Era di un rosa blando, smorto, scolorita da un tempo indefinibile, dal tempo di un’estate lontana, di un’infanzia sconosciuta. Non bisognava per forza avere l’intuito di un detective per collegare i pezzi, per unire le linee di quel disegno.

Era una ragazza sorridente impressa sulla superficie sgualcita della vecchia polaroid, ritta in piedi, nella luce di un campo di grano. Guardava controvento, con i capelli mossi dall’aria ed un vecchio cappello di paglia, tenuto elegantemente da una mano aggraziata e gentile. Nella mano libera stringeva un mazzo di fiori, forse dei papaveri rossi, poggiati contro il fianco.

Il Nero aveva sempre pensato che le foto fossero una cosa strana, una specie di maschera di luce capace di renderci anonimi, distanti. Lui non sopportava le foto, odiava farsi fotografare, in fondo a lui bastavano i ricordi, foto meno ingombranti e sicuramente più complete.

“Che foto potrebbe portarsi dietro, uno come me?” si domandò, ridacchiando. Di sicuro non erano foto di vita, di sorrisi sfumati e bellezze immerse nell’agitarsi di capelli lisci e puliti.

Il vestito, lo stesso abito a fiori che Simona accudiva maniacalmente, le si schiacciava contro il corpo esile, giovane e perfetto.

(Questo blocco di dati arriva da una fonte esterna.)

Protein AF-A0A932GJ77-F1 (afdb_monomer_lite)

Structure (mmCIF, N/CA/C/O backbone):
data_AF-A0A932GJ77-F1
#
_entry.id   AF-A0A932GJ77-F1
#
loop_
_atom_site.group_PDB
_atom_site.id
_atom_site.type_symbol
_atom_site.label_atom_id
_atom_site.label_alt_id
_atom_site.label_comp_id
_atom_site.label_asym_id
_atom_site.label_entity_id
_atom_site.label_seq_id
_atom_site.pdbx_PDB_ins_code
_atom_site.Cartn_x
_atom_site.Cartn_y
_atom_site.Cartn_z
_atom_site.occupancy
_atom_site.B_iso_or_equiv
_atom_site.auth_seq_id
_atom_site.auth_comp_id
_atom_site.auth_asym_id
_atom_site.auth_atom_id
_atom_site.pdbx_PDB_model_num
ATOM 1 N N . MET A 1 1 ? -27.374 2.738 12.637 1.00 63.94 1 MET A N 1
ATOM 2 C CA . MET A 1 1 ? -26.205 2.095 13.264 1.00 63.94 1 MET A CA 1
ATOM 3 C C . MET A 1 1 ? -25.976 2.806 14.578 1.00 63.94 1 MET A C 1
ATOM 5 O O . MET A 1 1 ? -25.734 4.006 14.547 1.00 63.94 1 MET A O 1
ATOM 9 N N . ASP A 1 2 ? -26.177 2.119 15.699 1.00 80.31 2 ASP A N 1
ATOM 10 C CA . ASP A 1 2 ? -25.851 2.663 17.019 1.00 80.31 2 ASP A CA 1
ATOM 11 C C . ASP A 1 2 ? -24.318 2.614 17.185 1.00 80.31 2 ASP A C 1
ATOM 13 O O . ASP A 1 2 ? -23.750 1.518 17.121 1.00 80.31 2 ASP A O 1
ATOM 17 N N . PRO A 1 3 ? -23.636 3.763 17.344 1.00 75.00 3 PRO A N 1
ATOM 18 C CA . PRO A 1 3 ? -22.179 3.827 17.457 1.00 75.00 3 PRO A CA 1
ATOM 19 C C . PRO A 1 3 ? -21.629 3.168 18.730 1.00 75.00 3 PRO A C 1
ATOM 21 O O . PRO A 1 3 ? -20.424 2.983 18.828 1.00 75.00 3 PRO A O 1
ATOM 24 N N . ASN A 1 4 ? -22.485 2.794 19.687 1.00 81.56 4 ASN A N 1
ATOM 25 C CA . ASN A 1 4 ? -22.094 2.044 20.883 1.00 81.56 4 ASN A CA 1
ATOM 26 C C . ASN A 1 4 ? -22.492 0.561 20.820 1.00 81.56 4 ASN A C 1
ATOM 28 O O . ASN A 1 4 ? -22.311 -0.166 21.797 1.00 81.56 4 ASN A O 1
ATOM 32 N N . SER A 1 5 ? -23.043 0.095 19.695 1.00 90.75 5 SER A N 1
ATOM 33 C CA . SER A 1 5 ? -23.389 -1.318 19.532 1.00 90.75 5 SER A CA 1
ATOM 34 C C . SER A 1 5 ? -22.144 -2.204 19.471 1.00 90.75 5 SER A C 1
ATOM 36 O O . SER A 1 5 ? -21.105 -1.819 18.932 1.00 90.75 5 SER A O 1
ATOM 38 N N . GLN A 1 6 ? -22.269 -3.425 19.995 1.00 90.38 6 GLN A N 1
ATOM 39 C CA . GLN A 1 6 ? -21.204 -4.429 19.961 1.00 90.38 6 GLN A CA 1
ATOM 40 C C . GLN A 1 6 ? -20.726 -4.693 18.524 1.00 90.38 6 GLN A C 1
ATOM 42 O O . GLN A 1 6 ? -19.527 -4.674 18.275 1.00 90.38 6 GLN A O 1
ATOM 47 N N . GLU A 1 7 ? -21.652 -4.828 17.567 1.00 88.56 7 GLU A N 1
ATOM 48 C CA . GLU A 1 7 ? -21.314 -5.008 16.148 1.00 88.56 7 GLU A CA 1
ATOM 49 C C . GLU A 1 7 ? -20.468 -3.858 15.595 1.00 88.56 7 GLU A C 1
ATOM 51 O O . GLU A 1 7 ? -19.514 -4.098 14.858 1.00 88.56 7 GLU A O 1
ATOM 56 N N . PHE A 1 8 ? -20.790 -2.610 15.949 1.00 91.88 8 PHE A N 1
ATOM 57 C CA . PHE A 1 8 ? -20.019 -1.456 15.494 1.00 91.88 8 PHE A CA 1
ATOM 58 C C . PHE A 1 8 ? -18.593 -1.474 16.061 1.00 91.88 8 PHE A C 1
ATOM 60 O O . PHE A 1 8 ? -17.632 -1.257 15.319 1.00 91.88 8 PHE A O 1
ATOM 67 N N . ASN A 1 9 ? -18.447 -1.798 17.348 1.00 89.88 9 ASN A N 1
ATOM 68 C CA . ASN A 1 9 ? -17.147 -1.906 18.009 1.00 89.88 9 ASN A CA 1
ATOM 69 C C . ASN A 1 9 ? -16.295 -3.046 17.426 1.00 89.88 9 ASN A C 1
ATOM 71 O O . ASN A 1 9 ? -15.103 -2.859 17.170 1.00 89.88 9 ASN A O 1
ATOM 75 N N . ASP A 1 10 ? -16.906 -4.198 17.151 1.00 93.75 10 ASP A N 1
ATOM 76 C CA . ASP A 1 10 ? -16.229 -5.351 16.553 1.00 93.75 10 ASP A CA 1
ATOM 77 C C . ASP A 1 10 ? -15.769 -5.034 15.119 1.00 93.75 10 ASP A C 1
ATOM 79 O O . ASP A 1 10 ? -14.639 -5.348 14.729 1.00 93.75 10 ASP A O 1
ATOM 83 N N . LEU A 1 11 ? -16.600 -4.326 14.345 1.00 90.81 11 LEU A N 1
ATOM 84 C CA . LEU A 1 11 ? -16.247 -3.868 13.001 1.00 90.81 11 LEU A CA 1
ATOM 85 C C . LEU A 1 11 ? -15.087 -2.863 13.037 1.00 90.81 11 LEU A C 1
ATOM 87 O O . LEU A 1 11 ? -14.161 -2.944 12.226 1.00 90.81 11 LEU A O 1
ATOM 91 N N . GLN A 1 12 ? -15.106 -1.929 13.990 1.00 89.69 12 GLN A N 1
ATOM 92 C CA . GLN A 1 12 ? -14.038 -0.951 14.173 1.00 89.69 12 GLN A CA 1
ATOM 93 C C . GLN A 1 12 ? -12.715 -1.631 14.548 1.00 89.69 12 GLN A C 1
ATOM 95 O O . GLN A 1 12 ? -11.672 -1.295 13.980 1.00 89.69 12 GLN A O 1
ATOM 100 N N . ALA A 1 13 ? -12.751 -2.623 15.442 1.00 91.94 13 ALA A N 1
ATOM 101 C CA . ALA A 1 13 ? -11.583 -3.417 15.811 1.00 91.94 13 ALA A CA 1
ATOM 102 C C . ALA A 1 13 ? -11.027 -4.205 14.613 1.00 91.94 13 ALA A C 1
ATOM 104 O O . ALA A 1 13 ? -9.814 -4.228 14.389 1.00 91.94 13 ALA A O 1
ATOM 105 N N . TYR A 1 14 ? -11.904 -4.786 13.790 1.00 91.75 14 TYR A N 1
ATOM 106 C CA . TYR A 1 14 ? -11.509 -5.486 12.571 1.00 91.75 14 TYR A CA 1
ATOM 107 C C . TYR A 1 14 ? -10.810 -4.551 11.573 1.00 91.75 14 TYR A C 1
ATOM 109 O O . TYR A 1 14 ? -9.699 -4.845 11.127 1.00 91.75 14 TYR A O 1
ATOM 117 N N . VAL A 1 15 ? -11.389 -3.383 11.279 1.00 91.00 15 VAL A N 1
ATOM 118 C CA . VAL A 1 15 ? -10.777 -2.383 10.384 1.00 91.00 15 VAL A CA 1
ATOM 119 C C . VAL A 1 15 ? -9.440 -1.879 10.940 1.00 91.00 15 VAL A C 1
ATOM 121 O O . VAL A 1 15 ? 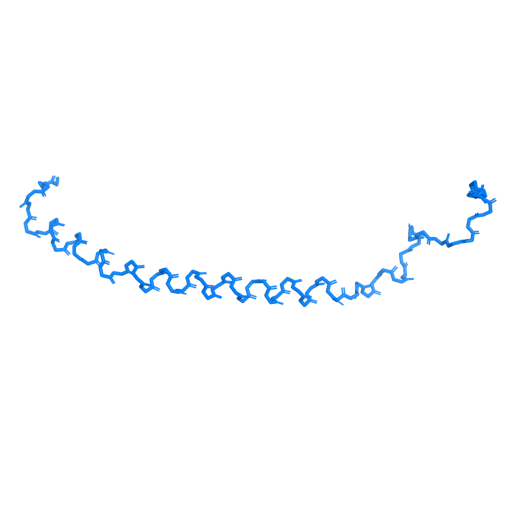-8.453 -1.781 10.201 1.00 91.00 15 VAL A O 1
ATOM 124 N N . ALA A 1 16 ? -9.361 -1.627 12.248 1.00 91.94 16 ALA A N 1
ATOM 125 C CA . ALA A 1 16 ? -8.116 -1.244 12.906 1.00 91.94 16 ALA A CA 1
ATOM 126 C C . ALA A 1 16 ? -7.037 -2.332 12.755 1.00 91.94 16 ALA A C 1
ATOM 128 O O . ALA A 1 16 ? -5.891 -2.016 12.438 1.00 91.94 16 ALA A O 1
ATOM 129 N N . SER A 1 17 ? -7.408 -3.611 12.883 1.00 92.81 17 SER A N 1
ATOM 130 C CA . SER A 1 17 ? -6.486 -4.745 12.714 1.00 92.81 17 SER A CA 1
ATOM 131 C C . SER A 1 17 ? -5.980 -4.923 11.278 1.00 92.81 17 SER A C 1
ATOM 133 O O . SER A 1 17 ? -4.852 -5.369 11.072 1.00 92.81 17 SER A O 1
ATOM 135 N N . LEU A 1 18 ? -6.776 -4.536 10.276 1.00 92.69 18 LEU A N 1
ATOM 136 C CA . LEU A 1 18 ? -6.392 -4.607 8.863 1.00 92.69 18 LEU A CA 1
ATOM 137 C C . LEU A 1 18 ? -5.427 -3.490 8.457 1.00 92.69 18 LEU A C 1
ATOM 139 O O . LEU A 1 18 ? -4.635 -3.655 7.52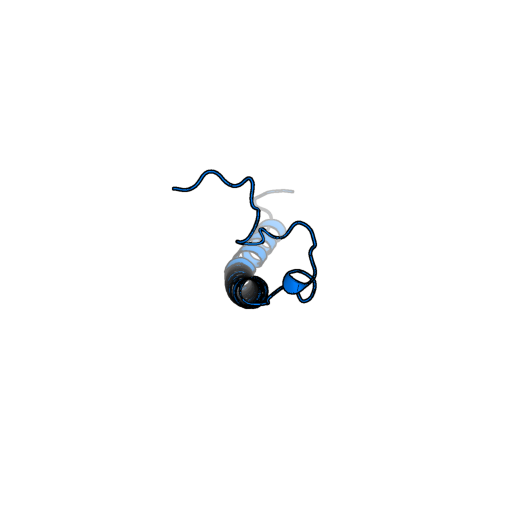4 1.00 92.69 18 LEU A O 1
ATOM 143 N N . THR A 1 19 ? -5.482 -2.353 9.150 1.00 91.25 19 THR A N 1
ATOM 144 C CA . THR A 1 19 ? -4.758 -1.130 8.780 1.00 91.25 19 THR A CA 1
ATOM 145 C C . THR A 1 19 ? -3.238 -1.344 8.629 1.00 91.25 19 THR A C 1
ATOM 147 O O . THR A 1 19 ? -2.687 -0.914 7.611 1.00 91.25 19 THR A O 1
ATOM 150 N N . PRO A 1 20 ? -2.529 -2.060 9.529 1.00 91.06 20 PRO A N 1
ATOM 151 C CA . PRO A 1 20 ? -1.095 -2.317 9.378 1.00 91.06 20 PRO A CA 1
ATOM 152 C C . PRO A 1 20 ? -0.758 -3.171 8.149 1.00 91.06 20 PRO A C 1
ATOM 154 O O . PRO A 1 20 ? 0.206 -2.881 7.437 1.00 91.06 20 PRO A O 1
ATOM 157 N N . SER A 1 21 ? -1.553 -4.208 7.867 1.00 92.88 21 SER A N 1
ATOM 158 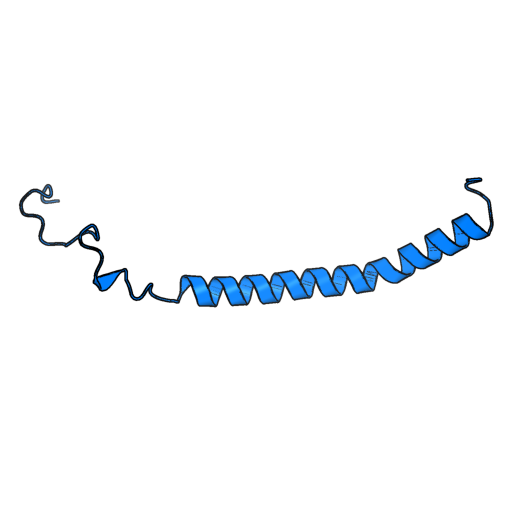C CA . SER A 1 21 ? -1.329 -5.105 6.726 1.00 92.88 21 SER A CA 1
ATOM 159 C C . SER A 1 21 ? -1.591 -4.411 5.392 1.00 92.88 21 SER A C 1
ATOM 161 O O . SER A 1 21 ? -0.833 -4.597 4.438 1.00 92.88 21 SER A O 1
ATOM 163 N N . VAL A 1 22 ? -2.637 -3.584 5.321 1.00 93.25 22 VAL A N 1
ATOM 164 C CA . VAL A 1 22 ? -2.930 -2.768 4.135 1.00 93.25 22 VAL A CA 1
ATOM 165 C C . VAL A 1 22 ? -1.810 -1.754 3.904 1.00 93.25 22 VAL A C 1
ATOM 167 O O . VAL A 1 22 ? -1.300 -1.657 2.789 1.00 93.25 22 VAL A O 1
ATOM 170 N N . LEU A 1 23 ? -1.347 -1.075 4.959 1.00 93.25 23 LEU A N 1
ATOM 171 C CA . LEU A 1 23 ? -0.240 -0.123 4.866 1.00 93.25 23 LEU A CA 1
ATOM 172 C C . LEU A 1 23 ? 1.058 -0.785 4.375 1.00 93.25 23 LEU A C 1
ATOM 174 O O . LEU A 1 23 ? 1.764 -0.217 3.541 1.00 93.25 23 LEU A O 1
ATOM 178 N N . ALA A 1 24 ? 1.371 -1.991 4.855 1.00 95.38 24 ALA A N 1
ATOM 179 C CA . ALA A 1 24 ? 2.535 -2.748 4.399 1.00 95.38 24 ALA A CA 1
ATOM 180 C C . ALA A 1 24 ? 2.452 -3.081 2.898 1.00 95.38 24 ALA A C 1
ATOM 182 O O . ALA A 1 24 ? 3.419 -2.861 2.166 1.00 95.38 24 ALA A O 1
ATOM 183 N N . LYS A 1 25 ? 1.283 -3.531 2.421 1.00 96.62 25 LYS A N 1
ATOM 184 C CA . LYS A 1 25 ? 1.055 -3.805 0.993 1.00 96.62 25 LYS A CA 1
ATOM 185 C C . LYS A 1 25 ? 1.163 -2.548 0.132 1.00 96.62 25 LYS A C 1
ATOM 187 O O . LYS A 1 25 ? 1.760 -2.611 -0.937 1.00 96.62 25 LYS A O 1
ATOM 192 N N . MET A 1 26 ? 0.641 -1.410 0.593 1.00 95.19 26 MET A N 1
ATOM 193 C CA . MET A 1 26 ? 0.759 -0.140 -0.136 1.00 95.19 26 MET A CA 1
ATOM 194 C C . MET A 1 26 ? 2.221 0.291 -0.292 1.00 95.19 26 MET A C 1
ATOM 196 O O . MET A 1 26 ? 2.644 0.615 -1.399 1.00 95.19 26 MET A O 1
ATOM 200 N N . LYS A 1 27 ? 3.020 0.210 0.779 1.00 96.12 27 LYS A N 1
ATOM 201 C CA . LYS A 1 27 ? 4.461 0.512 0.721 1.00 96.12 27 LYS A CA 1
ATOM 202 C C . LYS A 1 27 ? 5.211 -0.424 -0.228 1.00 96.12 27 LYS A C 1
ATOM 204 O O . LYS A 1 27 ? 6.092 0.014 -0.966 1.00 96.12 27 LYS A O 1
ATOM 209 N N . GLN A 1 28 ? 4.869 -1.711 -0.220 1.00 97.25 28 GLN A N 1
ATOM 210 C CA . GLN A 1 28 ? 5.456 -2.674 -1.148 1.00 97.25 28 GLN A CA 1
ATOM 211 C C . GLN A 1 28 ? 5.095 -2.342 -2.601 1.00 97.25 28 GLN A C 1
ATOM 213 O O . GLN A 1 28 ? 5.979 -2.305 -3.454 1.00 97.25 28 GLN A O 1
ATOM 218 N N . PHE A 1 29 ? 3.828 -2.025 -2.867 1.00 97.06 29 PHE A N 1
ATOM 219 C CA . PHE A 1 29 ? 3.372 -1.622 -4.192 1.00 97.06 29 PHE A CA 1
ATOM 220 C C . PHE A 1 29 ? 4.096 -0.365 -4.695 1.00 97.06 29 PHE A C 1
ATOM 222 O O . PHE A 1 29 ? 4.518 -0.310 -5.847 1.00 97.06 29 PHE A O 1
ATOM 229 N N . GLU A 1 30 ? 4.304 0.634 -3.834 1.00 96.31 30 GLU A N 1
ATOM 230 C CA . GLU A 1 30 ? 5.077 1.832 -4.179 1.00 96.31 30 GLU A CA 1
ATOM 231 C C . GLU A 1 30 ? 6.532 1.511 -4.526 1.00 96.31 30 GLU A C 1
ATOM 233 O O . GLU A 1 30 ? 7.061 2.048 -5.503 1.00 96.31 30 GLU A O 1
ATOM 238 N N . LYS A 1 31 ? 7.169 0.604 -3.776 1.00 96.62 31 LYS A N 1
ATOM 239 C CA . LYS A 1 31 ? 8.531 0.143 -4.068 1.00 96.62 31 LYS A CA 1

Non doveva avere più di vent’anni, all’epoca, e una serie di sogni a portata di mano.

– Chissà che fine avrà fatto…? – si domandò, guardando il vestito, abbracciato in qualche modo dalla stessa luce rosa di quella foto. – Chissà chi era questa ragazza…? – si chiese, accantonando subito pensiero.

– Sei sicuro di voler andare? – lo interruppe Rio, comparendo sulla porta.

Il Nero lo guardò negli occhi e si domandò fin dove arrivasse la sua consapevolezza delle cose.

– Secondo te cosa dovremmo fare?

– Non lo so. Mi mancherà questa casa.

Comprese che aveva capito tutto, ogni intreccio possibile, ogni finale alternativo. Tutto.

– Credi che dovrei scriverle qualcosa?

– Forse sarebbe giusto.

– Forse non è una risposta.

– Sai cosa scriverle?

– Che ho sbagliato a farla entrare nel nostro mondo e che dovrebbe starne lontana.

Rio si massaggiò i polsi, lo faceva sempre quando era nervoso: – Pensi che abbiamo veramente sbagliato così tanto? Io l’ho sognata…

Il Nero riguardò la foto: – Tu non hai sbagliato niente, sono io che non sono mai capace di fare le cose giuste.

– Io vorrei continuare solo a stare con lei.

– Anch’io lo vorrei tanto, ma non possiamo – sorrise amaramente il Nero.

– Perché no? Per ieri sera? Simona non si è arrabbiata, poi è molto gentile e ti vuole molto bene.

– Me ne sono accorto, è per questo….

– Anche tu le vuoi bene come te ne vuole lei, si vede.

Il Nero guardò un’altra volta la foto cercando di immaginare i lineamenti di quella ragazza, il colore dei suoi occhi, la forma del suo naso.

– Non lo so – rispose, – se le volessi bene cercherei di stare con lei, non ti pare?

– Tu ti vergogni di noi, ma io ho capito che lei ci vuole bene per come siamo fatti e non le interessa da dove veniamo.

Il Nero guardò Rio e sentì un nodo chiudergli la gola.

– Lei non è come noi – rispose, – non voglio che finisca in mezzo ai nostri problemi.

Rio rimase qualche istante in silenzio: – Mi mancherà, ero felice con lei.

Il Nero guardò Rio e per la prima volta si sorprese nel vederlo così maturo. Sembrava che una luce nuova gli illuminasse il volto facendogli brillare occhi e capelli sotto un’espressione grave, seria. In un attimo Rio era diventato adulto, balzando da un gradino all’altro come un grillo.

– Bene, fratellino – sorrise. – Sembra che qualche grado pirata tu stia iniziando a meritartelo.

Rio sorrise, e fu di nuovo il volto di un bambino: – Sto crescendo anch’io.

– Giusto – rispose il Nero, accarezzandogli la testa, – dovrò iniziare a ricordarmelo. Forza, andiamo ora, si sta facendo tardi.